Anti-apoptotic effects of pGlu-serpinin and serpinin. (A). AtT-20 cells were challenged with 50 µM hydrogen peroxide in the presence or absence of 1, 10, 100 nM serpinin or 0.1, 1 nM pGlu-serpinin for 1 day. Cell viability was quantified by the LDH assay. Serpinin and pGlu-serpinin significantly inhibited hydrogen peroxide-induced cell death (n = 3, *P < 0.05). (B). Cultured rat cortical neurons were challenged with 50 µM hydrogen peroxide in the presence or absence of 10 nM pGlu-serpinin for 1 day.
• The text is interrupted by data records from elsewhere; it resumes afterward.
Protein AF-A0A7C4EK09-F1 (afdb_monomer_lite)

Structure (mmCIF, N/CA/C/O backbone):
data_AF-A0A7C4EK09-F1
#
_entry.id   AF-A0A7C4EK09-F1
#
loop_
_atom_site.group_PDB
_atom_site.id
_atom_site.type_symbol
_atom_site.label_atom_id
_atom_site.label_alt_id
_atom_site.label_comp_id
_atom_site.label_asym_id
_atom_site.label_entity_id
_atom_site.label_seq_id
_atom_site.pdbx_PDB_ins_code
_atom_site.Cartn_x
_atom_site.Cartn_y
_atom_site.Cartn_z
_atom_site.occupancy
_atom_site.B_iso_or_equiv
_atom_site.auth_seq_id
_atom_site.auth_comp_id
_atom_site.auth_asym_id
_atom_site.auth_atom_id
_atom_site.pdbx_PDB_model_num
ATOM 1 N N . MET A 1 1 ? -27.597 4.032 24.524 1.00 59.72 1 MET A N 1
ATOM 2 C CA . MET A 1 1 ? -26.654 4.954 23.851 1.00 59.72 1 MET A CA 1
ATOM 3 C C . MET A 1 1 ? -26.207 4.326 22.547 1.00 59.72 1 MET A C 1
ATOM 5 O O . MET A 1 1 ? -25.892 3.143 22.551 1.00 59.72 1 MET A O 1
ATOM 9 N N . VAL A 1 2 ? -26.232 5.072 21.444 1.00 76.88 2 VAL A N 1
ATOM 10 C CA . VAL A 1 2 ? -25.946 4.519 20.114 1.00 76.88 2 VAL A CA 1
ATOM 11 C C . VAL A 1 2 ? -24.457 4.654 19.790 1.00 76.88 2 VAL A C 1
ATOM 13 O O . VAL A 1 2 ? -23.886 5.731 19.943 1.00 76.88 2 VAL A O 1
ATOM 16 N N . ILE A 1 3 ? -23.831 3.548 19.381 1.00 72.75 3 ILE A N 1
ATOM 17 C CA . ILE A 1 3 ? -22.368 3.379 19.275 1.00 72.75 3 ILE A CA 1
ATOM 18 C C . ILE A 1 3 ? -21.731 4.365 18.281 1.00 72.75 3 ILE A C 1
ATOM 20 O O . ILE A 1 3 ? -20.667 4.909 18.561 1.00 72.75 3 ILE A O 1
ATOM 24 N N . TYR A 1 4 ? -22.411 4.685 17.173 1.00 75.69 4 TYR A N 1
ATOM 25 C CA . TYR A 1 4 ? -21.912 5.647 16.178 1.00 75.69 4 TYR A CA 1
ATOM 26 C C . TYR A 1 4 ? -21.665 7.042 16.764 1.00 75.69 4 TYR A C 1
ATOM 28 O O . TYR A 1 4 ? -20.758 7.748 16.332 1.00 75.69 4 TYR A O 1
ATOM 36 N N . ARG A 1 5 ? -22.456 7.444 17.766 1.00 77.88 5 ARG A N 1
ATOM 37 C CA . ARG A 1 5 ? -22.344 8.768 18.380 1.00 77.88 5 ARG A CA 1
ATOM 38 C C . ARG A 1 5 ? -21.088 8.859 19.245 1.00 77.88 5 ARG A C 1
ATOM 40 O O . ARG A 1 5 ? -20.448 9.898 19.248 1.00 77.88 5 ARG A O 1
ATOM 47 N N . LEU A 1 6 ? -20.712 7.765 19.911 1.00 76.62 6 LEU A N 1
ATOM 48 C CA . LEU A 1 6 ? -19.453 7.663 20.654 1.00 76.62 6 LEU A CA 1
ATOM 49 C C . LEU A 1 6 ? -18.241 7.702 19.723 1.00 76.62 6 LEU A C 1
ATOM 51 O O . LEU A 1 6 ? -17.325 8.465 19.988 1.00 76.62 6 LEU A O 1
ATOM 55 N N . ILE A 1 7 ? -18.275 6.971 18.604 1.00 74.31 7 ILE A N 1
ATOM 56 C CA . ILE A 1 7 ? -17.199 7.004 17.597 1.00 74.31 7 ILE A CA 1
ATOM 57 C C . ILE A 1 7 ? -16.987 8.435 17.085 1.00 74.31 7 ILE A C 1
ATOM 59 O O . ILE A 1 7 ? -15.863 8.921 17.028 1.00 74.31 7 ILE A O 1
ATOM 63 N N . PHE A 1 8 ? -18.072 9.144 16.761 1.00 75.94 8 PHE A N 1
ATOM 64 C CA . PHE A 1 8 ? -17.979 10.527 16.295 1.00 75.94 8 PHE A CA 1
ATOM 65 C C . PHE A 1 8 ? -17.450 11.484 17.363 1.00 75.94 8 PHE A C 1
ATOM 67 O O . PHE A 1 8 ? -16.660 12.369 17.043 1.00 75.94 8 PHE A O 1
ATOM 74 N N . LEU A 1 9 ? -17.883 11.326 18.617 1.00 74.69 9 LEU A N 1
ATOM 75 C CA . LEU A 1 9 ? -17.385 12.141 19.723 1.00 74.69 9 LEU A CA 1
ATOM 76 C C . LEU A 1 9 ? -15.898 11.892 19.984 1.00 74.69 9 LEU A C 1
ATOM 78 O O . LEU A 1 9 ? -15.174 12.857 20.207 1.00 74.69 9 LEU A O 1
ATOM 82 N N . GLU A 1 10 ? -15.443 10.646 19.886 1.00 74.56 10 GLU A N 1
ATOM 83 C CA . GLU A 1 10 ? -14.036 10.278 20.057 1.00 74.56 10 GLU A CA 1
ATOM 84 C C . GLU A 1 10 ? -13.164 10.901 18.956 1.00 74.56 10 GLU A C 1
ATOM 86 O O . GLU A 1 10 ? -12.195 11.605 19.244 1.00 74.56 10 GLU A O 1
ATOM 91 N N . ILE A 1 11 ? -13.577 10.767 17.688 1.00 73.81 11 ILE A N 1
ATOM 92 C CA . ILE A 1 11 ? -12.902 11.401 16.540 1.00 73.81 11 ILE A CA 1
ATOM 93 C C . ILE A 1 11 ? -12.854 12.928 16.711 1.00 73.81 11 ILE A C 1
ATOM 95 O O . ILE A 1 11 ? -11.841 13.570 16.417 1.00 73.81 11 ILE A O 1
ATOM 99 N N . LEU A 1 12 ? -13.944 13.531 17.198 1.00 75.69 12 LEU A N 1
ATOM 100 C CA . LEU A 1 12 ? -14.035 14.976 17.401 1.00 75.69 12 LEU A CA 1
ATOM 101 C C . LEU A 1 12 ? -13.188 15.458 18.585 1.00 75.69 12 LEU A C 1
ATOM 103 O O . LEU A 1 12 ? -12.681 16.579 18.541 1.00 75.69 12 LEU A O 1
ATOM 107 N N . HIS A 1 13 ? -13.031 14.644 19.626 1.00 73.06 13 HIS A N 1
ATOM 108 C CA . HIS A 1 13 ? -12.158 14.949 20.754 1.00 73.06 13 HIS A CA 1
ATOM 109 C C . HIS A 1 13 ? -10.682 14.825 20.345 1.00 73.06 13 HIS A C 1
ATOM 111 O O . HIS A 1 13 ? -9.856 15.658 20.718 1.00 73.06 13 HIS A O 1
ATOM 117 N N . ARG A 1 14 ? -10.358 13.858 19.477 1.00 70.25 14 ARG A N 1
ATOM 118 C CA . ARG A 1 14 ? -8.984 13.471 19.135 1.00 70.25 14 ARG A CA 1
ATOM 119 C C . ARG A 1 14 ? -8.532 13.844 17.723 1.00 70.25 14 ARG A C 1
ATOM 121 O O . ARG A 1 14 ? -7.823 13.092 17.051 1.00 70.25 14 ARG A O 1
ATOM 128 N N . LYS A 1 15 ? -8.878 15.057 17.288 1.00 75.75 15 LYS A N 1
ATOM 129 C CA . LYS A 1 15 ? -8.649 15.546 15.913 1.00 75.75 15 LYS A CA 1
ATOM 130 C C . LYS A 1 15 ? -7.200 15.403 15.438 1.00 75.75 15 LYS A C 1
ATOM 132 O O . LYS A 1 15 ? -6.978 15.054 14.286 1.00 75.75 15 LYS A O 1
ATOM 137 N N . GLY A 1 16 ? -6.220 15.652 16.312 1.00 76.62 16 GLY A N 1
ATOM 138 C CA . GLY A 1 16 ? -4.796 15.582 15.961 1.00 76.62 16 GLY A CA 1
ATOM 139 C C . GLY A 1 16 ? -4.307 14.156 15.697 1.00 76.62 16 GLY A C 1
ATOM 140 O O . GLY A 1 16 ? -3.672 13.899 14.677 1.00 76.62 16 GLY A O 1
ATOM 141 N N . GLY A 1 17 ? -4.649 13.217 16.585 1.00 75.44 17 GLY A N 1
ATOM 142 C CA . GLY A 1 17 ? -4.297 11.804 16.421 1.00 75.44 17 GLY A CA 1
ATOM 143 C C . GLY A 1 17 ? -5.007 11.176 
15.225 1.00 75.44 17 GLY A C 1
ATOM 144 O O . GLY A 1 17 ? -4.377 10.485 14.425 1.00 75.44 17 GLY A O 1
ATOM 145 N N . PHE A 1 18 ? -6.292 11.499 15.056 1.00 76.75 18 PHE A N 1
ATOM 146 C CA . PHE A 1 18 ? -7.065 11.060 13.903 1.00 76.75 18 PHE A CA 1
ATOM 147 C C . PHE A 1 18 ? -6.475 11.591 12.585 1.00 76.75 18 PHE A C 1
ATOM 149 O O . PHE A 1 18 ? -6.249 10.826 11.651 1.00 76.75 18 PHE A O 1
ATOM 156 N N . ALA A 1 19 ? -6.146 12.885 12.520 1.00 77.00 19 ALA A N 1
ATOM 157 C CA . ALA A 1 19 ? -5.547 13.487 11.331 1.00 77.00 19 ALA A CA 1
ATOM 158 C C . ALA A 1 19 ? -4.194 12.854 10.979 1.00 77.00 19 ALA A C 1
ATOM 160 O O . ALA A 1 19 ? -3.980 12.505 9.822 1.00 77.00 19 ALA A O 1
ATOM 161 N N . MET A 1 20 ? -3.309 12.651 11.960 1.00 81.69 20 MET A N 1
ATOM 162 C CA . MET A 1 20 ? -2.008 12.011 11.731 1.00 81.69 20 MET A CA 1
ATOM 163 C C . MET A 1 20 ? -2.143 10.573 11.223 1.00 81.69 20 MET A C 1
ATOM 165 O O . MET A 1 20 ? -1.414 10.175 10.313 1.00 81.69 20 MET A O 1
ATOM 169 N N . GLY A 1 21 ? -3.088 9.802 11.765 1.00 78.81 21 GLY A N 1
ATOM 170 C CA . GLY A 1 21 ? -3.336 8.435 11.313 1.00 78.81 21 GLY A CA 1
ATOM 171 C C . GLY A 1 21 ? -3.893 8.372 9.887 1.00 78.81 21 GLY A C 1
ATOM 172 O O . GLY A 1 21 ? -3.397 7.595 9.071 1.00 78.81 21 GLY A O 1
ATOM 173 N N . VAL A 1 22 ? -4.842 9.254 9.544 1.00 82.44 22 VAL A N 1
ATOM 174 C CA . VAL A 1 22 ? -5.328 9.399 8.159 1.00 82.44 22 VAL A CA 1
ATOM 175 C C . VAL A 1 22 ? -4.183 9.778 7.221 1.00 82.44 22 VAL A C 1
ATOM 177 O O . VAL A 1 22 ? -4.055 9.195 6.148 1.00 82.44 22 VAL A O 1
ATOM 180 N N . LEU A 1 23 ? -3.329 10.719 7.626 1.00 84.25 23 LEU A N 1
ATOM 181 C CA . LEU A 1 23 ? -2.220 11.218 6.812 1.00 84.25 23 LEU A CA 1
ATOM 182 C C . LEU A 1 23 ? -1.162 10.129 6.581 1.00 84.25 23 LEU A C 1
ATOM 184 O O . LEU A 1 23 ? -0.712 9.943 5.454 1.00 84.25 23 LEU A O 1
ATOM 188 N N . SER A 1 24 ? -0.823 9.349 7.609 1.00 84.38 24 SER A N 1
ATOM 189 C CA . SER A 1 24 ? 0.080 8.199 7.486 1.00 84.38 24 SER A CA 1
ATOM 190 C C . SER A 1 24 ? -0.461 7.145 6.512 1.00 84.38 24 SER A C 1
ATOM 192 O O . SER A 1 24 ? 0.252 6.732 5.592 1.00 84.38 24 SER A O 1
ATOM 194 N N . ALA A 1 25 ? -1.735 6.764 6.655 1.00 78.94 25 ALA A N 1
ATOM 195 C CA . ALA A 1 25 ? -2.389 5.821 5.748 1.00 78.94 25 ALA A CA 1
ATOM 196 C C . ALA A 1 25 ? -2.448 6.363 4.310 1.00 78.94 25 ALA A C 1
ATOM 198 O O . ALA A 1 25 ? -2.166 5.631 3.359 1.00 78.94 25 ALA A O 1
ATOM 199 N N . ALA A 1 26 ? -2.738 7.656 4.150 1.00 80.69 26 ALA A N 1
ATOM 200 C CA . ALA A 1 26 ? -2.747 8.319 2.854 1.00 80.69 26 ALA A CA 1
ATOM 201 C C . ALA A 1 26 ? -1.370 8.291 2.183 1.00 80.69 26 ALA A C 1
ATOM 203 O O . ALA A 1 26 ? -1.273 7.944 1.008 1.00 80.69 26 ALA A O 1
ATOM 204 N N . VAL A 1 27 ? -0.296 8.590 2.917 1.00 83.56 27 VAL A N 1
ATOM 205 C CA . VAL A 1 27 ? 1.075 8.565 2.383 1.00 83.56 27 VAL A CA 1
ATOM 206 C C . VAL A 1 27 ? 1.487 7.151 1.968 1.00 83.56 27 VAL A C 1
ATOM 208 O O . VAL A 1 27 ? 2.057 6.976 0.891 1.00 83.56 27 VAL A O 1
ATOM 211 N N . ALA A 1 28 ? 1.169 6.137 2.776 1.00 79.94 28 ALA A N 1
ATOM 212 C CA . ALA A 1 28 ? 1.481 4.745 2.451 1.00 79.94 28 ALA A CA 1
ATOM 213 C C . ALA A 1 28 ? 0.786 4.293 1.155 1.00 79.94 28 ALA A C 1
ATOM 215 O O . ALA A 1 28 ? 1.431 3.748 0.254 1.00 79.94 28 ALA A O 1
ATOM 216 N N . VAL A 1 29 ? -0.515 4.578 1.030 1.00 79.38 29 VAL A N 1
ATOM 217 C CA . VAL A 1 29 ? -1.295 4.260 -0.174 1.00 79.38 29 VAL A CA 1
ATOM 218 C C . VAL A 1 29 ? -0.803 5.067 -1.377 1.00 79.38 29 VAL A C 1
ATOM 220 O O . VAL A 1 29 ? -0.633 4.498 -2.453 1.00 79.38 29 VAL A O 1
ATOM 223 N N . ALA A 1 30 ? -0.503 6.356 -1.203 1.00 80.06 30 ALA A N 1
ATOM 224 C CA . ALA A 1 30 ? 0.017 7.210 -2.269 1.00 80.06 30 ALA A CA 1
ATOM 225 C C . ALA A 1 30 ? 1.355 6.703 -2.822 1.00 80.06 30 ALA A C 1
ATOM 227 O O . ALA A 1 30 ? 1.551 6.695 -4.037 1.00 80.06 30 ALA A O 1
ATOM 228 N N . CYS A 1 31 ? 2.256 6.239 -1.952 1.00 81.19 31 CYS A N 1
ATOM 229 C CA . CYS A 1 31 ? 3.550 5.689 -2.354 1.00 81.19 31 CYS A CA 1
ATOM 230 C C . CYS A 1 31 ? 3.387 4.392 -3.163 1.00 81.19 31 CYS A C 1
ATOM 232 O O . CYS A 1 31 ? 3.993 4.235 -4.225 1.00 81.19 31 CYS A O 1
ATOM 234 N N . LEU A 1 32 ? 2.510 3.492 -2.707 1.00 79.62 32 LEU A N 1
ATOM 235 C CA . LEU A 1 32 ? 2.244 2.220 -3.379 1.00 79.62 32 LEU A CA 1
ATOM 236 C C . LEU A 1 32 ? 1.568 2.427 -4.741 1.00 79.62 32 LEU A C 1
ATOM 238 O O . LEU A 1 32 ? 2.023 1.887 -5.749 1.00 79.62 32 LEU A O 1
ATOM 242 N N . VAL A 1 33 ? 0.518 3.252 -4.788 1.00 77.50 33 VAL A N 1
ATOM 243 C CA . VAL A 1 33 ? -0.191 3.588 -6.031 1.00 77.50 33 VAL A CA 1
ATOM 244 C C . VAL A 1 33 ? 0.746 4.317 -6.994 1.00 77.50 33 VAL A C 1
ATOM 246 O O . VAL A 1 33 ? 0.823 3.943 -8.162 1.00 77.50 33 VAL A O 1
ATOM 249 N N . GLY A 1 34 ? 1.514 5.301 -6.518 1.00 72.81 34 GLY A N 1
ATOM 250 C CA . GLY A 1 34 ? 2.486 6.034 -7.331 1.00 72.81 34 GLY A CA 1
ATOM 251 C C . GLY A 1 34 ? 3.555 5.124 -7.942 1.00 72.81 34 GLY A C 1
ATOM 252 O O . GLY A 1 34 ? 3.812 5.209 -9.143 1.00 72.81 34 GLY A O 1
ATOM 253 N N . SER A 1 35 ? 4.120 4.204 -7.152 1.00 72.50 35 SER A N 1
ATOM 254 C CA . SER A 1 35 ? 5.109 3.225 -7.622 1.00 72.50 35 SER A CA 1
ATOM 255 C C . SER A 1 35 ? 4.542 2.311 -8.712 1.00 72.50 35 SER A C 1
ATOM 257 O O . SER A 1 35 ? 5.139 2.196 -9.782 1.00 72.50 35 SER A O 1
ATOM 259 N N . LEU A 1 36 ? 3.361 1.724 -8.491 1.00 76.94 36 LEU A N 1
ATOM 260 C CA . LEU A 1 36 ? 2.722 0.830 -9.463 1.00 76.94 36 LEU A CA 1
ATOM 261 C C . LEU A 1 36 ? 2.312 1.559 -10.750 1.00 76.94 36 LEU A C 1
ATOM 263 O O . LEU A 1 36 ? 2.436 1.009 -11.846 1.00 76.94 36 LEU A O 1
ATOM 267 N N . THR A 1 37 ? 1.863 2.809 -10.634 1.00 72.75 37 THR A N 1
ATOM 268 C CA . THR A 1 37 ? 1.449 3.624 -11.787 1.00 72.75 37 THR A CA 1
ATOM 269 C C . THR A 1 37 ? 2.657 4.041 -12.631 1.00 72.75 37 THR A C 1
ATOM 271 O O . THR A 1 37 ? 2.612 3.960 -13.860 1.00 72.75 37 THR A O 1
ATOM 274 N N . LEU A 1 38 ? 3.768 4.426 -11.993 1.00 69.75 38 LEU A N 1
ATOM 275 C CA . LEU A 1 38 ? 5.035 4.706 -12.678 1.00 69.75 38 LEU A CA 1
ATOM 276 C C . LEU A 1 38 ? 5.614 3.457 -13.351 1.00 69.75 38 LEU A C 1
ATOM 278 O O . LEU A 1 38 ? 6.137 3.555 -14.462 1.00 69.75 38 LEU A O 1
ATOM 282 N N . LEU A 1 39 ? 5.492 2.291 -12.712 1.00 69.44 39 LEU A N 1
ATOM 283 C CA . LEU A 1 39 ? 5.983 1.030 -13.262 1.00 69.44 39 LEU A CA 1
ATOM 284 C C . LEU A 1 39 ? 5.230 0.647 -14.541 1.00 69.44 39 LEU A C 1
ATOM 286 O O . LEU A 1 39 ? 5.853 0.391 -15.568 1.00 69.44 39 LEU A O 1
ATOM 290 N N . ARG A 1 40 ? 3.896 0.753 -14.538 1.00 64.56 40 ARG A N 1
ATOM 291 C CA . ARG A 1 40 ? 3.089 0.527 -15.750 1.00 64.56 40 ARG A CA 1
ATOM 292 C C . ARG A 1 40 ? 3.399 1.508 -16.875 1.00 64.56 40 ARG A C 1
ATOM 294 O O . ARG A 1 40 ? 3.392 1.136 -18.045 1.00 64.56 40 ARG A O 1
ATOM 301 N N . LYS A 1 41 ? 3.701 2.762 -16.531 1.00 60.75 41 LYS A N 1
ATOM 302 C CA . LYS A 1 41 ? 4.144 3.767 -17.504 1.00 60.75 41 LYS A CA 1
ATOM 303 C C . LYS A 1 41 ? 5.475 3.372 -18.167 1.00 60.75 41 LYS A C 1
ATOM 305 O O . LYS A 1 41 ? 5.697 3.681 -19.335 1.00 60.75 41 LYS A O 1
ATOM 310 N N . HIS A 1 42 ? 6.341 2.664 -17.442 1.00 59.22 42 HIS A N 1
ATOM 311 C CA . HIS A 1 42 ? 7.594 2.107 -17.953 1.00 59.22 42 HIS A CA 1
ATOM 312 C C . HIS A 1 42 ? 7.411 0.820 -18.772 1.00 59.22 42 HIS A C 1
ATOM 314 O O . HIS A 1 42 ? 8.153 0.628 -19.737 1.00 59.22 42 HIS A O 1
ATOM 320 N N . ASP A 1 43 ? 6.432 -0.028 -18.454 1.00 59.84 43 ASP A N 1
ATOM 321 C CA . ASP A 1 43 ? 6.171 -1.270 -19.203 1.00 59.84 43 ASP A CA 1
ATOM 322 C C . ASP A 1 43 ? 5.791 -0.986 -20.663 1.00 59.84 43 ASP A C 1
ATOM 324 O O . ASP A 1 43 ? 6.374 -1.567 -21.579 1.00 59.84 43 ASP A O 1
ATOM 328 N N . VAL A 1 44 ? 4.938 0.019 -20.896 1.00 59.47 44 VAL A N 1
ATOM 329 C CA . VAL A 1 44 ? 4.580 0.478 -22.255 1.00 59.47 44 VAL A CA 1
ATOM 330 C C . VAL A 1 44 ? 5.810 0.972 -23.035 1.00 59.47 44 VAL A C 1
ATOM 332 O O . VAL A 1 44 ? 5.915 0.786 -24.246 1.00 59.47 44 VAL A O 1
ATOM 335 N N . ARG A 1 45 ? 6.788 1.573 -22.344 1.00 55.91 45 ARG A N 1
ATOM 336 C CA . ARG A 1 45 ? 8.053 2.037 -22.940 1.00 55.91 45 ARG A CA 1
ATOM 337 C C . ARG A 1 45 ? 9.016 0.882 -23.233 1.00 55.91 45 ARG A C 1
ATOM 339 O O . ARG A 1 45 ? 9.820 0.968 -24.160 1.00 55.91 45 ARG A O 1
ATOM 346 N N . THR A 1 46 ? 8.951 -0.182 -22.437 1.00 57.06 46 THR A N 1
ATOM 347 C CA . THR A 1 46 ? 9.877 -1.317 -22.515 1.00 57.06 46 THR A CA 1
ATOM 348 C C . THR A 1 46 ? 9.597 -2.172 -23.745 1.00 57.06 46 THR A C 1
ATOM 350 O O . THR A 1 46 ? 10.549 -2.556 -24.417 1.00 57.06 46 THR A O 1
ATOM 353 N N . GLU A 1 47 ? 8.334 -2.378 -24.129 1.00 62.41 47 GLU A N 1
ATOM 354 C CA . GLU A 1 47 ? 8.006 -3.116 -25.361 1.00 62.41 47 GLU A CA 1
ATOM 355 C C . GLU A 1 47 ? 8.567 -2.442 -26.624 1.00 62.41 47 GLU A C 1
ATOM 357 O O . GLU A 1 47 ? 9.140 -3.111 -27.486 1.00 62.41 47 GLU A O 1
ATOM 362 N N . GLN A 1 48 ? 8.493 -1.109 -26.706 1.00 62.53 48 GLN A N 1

MAP-2 immunosignal intensity was quantified. pGlu-serpinin significantly inhibited hydrogen peroxide-induced neuronal cell death (n = 3 view fields, P < 0.05; N.S., no significant difference). [From JOMN 2011, 49:294-303].

Fig. (6)

Representative LVP (basal value = 89 ± 3 mm Hg) traces showing (A) the time course obtained in the presence of vehicle alone (Krebs), (B) the effect of pGlu-serpinin alone (1 nM), (C) the effects of ISO alone (1 nM) (each arrow represents the administration of a single concentration of the substance or vehicle).